The S&P Indices Versus Active (SPIVA) Latin America Scorecard reports on the performance of actively managed mutual funds in Brazil, Chile, and Mexico against their respective benchmarks over one-, three-, and five-year investment horizons.

Brazil

  • The Brazilian equity market saw robust returns in 2017, with the S&P Brazil BMI returning over 28% for the year. Smaller companies performed relatively better than their larger counterparts; the S&P Brazil MidSmallCap increased nearly 37%, while the S&P Brazil LargeCap rose approximately 25%.
  • The Brazilian fixed income market showed stable returns in 2017, as corporate bonds (as measured by the Anbima Debentures Index) were up 11.7% and government bonds (as measured by the Anbima Market Index) were up 12.8%.
  • The outperformance results show that the majority of fund managers underperformed their respective category benchmarks in the longer-term periods of three and five years.

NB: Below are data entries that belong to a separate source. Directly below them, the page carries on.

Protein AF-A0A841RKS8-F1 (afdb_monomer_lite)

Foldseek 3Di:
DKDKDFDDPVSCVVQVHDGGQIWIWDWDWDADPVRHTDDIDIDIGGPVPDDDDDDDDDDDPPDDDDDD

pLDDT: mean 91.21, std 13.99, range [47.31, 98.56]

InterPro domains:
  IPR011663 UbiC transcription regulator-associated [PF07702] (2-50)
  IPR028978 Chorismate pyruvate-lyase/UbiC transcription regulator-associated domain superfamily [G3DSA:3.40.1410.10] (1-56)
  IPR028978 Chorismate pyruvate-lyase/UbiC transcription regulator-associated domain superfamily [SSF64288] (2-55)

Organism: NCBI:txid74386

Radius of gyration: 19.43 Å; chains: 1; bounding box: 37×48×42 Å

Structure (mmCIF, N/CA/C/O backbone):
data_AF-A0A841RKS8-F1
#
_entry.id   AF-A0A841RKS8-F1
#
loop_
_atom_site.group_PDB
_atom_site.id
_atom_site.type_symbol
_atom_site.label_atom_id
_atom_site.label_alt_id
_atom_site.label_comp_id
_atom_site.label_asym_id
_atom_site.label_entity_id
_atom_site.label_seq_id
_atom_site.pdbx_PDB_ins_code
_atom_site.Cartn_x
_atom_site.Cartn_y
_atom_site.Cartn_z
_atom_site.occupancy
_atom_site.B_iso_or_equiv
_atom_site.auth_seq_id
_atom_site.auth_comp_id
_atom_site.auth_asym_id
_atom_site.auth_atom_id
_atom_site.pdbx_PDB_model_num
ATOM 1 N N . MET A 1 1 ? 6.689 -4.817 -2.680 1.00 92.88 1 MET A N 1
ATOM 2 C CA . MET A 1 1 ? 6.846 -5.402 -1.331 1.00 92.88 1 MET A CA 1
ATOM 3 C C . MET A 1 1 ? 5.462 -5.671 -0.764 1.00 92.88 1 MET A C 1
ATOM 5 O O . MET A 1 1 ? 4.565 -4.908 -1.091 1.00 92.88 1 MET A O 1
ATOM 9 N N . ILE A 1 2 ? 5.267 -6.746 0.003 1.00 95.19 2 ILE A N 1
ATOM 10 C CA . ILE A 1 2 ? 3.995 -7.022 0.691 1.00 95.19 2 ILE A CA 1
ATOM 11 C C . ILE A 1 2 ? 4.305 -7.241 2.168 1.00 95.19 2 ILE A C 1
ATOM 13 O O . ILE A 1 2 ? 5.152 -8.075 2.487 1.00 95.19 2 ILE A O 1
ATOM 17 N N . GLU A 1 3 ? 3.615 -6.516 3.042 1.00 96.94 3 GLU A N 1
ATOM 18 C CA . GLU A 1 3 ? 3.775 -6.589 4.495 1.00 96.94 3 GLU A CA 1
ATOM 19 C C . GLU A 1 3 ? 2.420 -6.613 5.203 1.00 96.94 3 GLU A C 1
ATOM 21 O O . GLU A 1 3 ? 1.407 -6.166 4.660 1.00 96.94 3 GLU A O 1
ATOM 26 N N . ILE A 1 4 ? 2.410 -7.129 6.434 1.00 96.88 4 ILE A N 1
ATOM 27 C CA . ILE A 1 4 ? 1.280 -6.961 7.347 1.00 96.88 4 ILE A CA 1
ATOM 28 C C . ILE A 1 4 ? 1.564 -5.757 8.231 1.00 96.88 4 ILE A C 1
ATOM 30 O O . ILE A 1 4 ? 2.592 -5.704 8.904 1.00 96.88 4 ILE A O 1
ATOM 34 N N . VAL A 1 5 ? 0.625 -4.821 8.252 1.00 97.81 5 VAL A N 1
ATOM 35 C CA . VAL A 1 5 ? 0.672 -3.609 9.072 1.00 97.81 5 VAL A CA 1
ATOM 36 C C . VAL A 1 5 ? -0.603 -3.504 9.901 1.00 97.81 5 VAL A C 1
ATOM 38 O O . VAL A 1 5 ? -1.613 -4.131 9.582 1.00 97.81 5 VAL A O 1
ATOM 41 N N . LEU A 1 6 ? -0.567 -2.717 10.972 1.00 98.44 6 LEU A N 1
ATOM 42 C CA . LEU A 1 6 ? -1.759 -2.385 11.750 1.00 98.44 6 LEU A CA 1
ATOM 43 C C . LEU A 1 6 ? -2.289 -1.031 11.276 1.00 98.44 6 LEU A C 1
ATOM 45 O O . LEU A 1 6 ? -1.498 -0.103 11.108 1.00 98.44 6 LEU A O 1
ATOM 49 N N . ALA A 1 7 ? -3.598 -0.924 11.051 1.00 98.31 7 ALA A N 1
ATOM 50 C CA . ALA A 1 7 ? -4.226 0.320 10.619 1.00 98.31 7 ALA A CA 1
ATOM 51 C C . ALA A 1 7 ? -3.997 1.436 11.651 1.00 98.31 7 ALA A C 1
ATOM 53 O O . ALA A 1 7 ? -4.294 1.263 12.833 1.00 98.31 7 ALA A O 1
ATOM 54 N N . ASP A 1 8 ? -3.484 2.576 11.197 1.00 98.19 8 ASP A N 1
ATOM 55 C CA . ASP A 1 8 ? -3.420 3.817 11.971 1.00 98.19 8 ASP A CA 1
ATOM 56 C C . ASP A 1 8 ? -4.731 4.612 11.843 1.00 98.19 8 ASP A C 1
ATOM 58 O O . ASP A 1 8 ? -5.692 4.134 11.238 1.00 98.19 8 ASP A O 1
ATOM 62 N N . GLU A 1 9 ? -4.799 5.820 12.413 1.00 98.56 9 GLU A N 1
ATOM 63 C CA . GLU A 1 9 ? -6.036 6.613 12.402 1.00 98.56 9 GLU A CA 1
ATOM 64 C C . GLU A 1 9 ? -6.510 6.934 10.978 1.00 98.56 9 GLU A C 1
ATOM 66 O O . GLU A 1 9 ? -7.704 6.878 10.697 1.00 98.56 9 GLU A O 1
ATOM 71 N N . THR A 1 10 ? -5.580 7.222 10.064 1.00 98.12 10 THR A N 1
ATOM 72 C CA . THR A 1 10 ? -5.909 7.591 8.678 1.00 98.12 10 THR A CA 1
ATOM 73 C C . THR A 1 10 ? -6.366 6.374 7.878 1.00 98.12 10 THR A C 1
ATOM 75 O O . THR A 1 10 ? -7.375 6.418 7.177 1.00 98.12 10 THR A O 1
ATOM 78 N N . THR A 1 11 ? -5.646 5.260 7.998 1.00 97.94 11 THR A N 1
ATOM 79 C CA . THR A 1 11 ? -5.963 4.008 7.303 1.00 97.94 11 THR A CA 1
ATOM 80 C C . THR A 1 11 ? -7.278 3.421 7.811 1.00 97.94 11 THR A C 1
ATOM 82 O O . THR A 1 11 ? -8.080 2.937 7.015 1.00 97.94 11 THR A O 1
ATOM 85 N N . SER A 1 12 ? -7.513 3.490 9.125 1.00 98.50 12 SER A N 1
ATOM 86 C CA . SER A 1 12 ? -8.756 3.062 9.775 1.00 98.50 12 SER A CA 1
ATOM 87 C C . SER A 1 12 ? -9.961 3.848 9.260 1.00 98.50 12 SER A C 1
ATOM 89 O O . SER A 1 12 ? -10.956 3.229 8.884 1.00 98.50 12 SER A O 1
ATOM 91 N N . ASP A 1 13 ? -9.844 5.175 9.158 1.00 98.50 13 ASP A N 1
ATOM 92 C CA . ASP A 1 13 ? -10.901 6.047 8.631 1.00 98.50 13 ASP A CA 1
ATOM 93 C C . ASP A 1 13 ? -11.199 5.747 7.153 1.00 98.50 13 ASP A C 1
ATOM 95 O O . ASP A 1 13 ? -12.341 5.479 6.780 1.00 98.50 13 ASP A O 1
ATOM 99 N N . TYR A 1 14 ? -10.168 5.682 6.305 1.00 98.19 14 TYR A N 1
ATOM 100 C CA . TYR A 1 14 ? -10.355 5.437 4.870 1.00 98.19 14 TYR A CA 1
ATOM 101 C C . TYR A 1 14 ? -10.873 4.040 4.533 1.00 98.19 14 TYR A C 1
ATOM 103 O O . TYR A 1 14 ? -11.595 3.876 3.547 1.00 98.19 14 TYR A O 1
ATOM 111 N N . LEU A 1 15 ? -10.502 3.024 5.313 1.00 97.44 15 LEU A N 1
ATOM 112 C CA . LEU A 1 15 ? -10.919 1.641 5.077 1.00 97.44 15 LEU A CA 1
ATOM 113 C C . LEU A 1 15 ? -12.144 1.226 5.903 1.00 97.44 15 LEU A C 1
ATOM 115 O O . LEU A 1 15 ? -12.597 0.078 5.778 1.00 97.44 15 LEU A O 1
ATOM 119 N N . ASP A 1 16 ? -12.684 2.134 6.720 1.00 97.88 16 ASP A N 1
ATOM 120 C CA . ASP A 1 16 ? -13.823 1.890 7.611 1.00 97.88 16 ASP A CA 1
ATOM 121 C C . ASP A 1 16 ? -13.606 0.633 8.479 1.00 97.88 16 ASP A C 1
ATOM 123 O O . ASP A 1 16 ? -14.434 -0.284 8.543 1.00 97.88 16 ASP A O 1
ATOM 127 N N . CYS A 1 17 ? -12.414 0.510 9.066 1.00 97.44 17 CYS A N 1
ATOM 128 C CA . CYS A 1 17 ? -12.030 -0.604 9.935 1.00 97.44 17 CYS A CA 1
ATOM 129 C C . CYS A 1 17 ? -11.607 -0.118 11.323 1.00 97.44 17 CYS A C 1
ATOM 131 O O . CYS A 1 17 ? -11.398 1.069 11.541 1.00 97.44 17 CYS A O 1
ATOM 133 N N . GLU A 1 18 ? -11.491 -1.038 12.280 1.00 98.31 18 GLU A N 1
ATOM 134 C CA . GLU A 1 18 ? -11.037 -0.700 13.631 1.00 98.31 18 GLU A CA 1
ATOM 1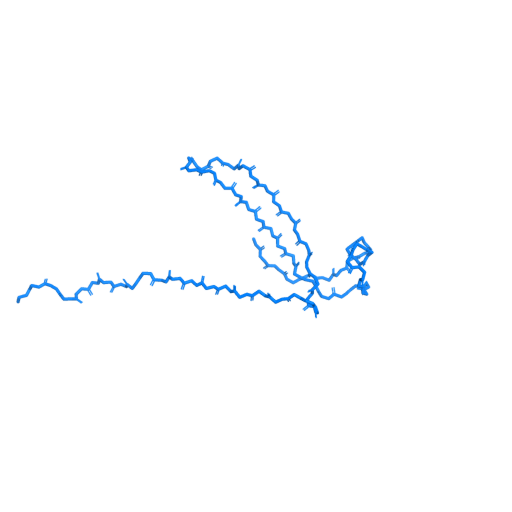35 C C . GLU A 1 18 ? -9.581 -0.204 13.625 1.00 98.31 18 GLU A C 1
ATOM 137 O O . GLU A 1 18 ? -8.738 -0.724 12.888 1.00 98.31 18 GLU A O 1
ATOM 142 N N . LEU A 1 19 ? -9.269 0.774 14.484 1.00 98.38 19 LEU A N 1
ATOM 143 C CA . LEU A 1 19 ? -7.889 1.186 14.733 1.00 98.38 19 LEU A CA 1
ATOM 144 C C . LEU A 1 19 ? -7.070 -0.031 15.185 1.00 98.38 19 LEU A C 1
ATOM 146 O O . LEU A 1 19 ? -7.467 -0.761 16.093 1.00 98.38 19 LEU A O 1
ATOM 150 N N . GLY A 1 20 ? -5.922 -0.247 14.552 1.00 98.44 20 GLY A N 1
ATOM 151 C CA . GLY A 1 20 ? -5.073 -1.405 14.798 1.00 98.44 20 GLY A CA 1
ATOM 152 C C . GLY A 1 20 ? -5.512 -2.686 14.084 1.00 98.44 20 GLY A C 1
ATOM 153 O O . GLY A 1 20 ? -4.868 -3.718 14.274 1.00 98.44 20 GLY A O 1
ATOM 154 N N . ALA A 1 21 ? -6.562 -2.661 13.255 1.00 98.38 21 ALA A N 1
ATOM 155 C CA . ALA A 1 21 ? -6.936 -3.821 12.449 1.00 98.38 21 ALA A CA 1
ATOM 156 C C . ALA A 1 21 ? -5.790 -4.221 11.494 1.00 98.38 21 ALA A C 1
ATOM 158 O O . ALA A 1 21 ? -5.140 -3.345 10.916 1.00 98.38 21 ALA A O 1
ATOM 159 N N . PRO A 1 22 ? -5.525 -5.526 11.297 1.00 98.06 22 PRO A N 1
ATOM 160 C CA . PRO A 1 22 ? -4.476 -5.980 10.396 1.00 98.06 22 PRO A CA 1
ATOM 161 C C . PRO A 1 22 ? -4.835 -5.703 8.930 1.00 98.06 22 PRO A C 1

Over the short-term horizon, broad equities and both fixed income categories saw the majority of managers underperform. For the size segment equity categories (Brazil Large-Cap Funds and Brazil Mid-/Small-Cap Funds), managers fared relatively better; 53% of managers within those categories outperformed their respective benchmarks for the one-year period.

Chile

  • Chilean equities ended 2017 strong, with an increase of over 33% for the year. This marks the highest calendar year return for the country since 2010.
  • Active equity managers in Chile continued to underperform over short- and long-term periods. Nearly 76% of managers underperformed the S&P Chile BMI in 2017, while 93% underperformed the benchmark over the five-year period.

Mexico

  • The S&P/BMV IRT, the total return version of the S&P/BMV IPC, is being introduced as the category benchmark for Mexico equity funds starting with this year-end 2017 report. The S&P/BMV IPC is widely used by local Mexican asset managers as the de facto benchmark, hence the call to change in order to ensure that the SPIVA report is as relevant as possible for the industry. For this year-end 2017 report, active funds were compared against both benchmarks and were reported separately in the relevant reports. For future reports, the S&P Mexico BMI will no longer be included.
  • While the market was slightly negative (-0.24%) for the last six months of the year, it was still up by double digits for 2017, as the S&P/BMV IRT returned 10.49%.
  • Compared to the mid-year 2017 report, a smaller percentage of active fund managers were able to outperform the benchmark for year-end 2017. Just 8% of managers outperformed the S&P/BMV IRT in 2017—the same result occurred when comparing the managers to the S&P Mexico BMI. Over the five-year period, 74% of managers underperformed the S&P/BMV IRT.
  • High survivorship of Mexico equity funds continued, as all active funds survived over the one-year period and 91% survived over the five-year period.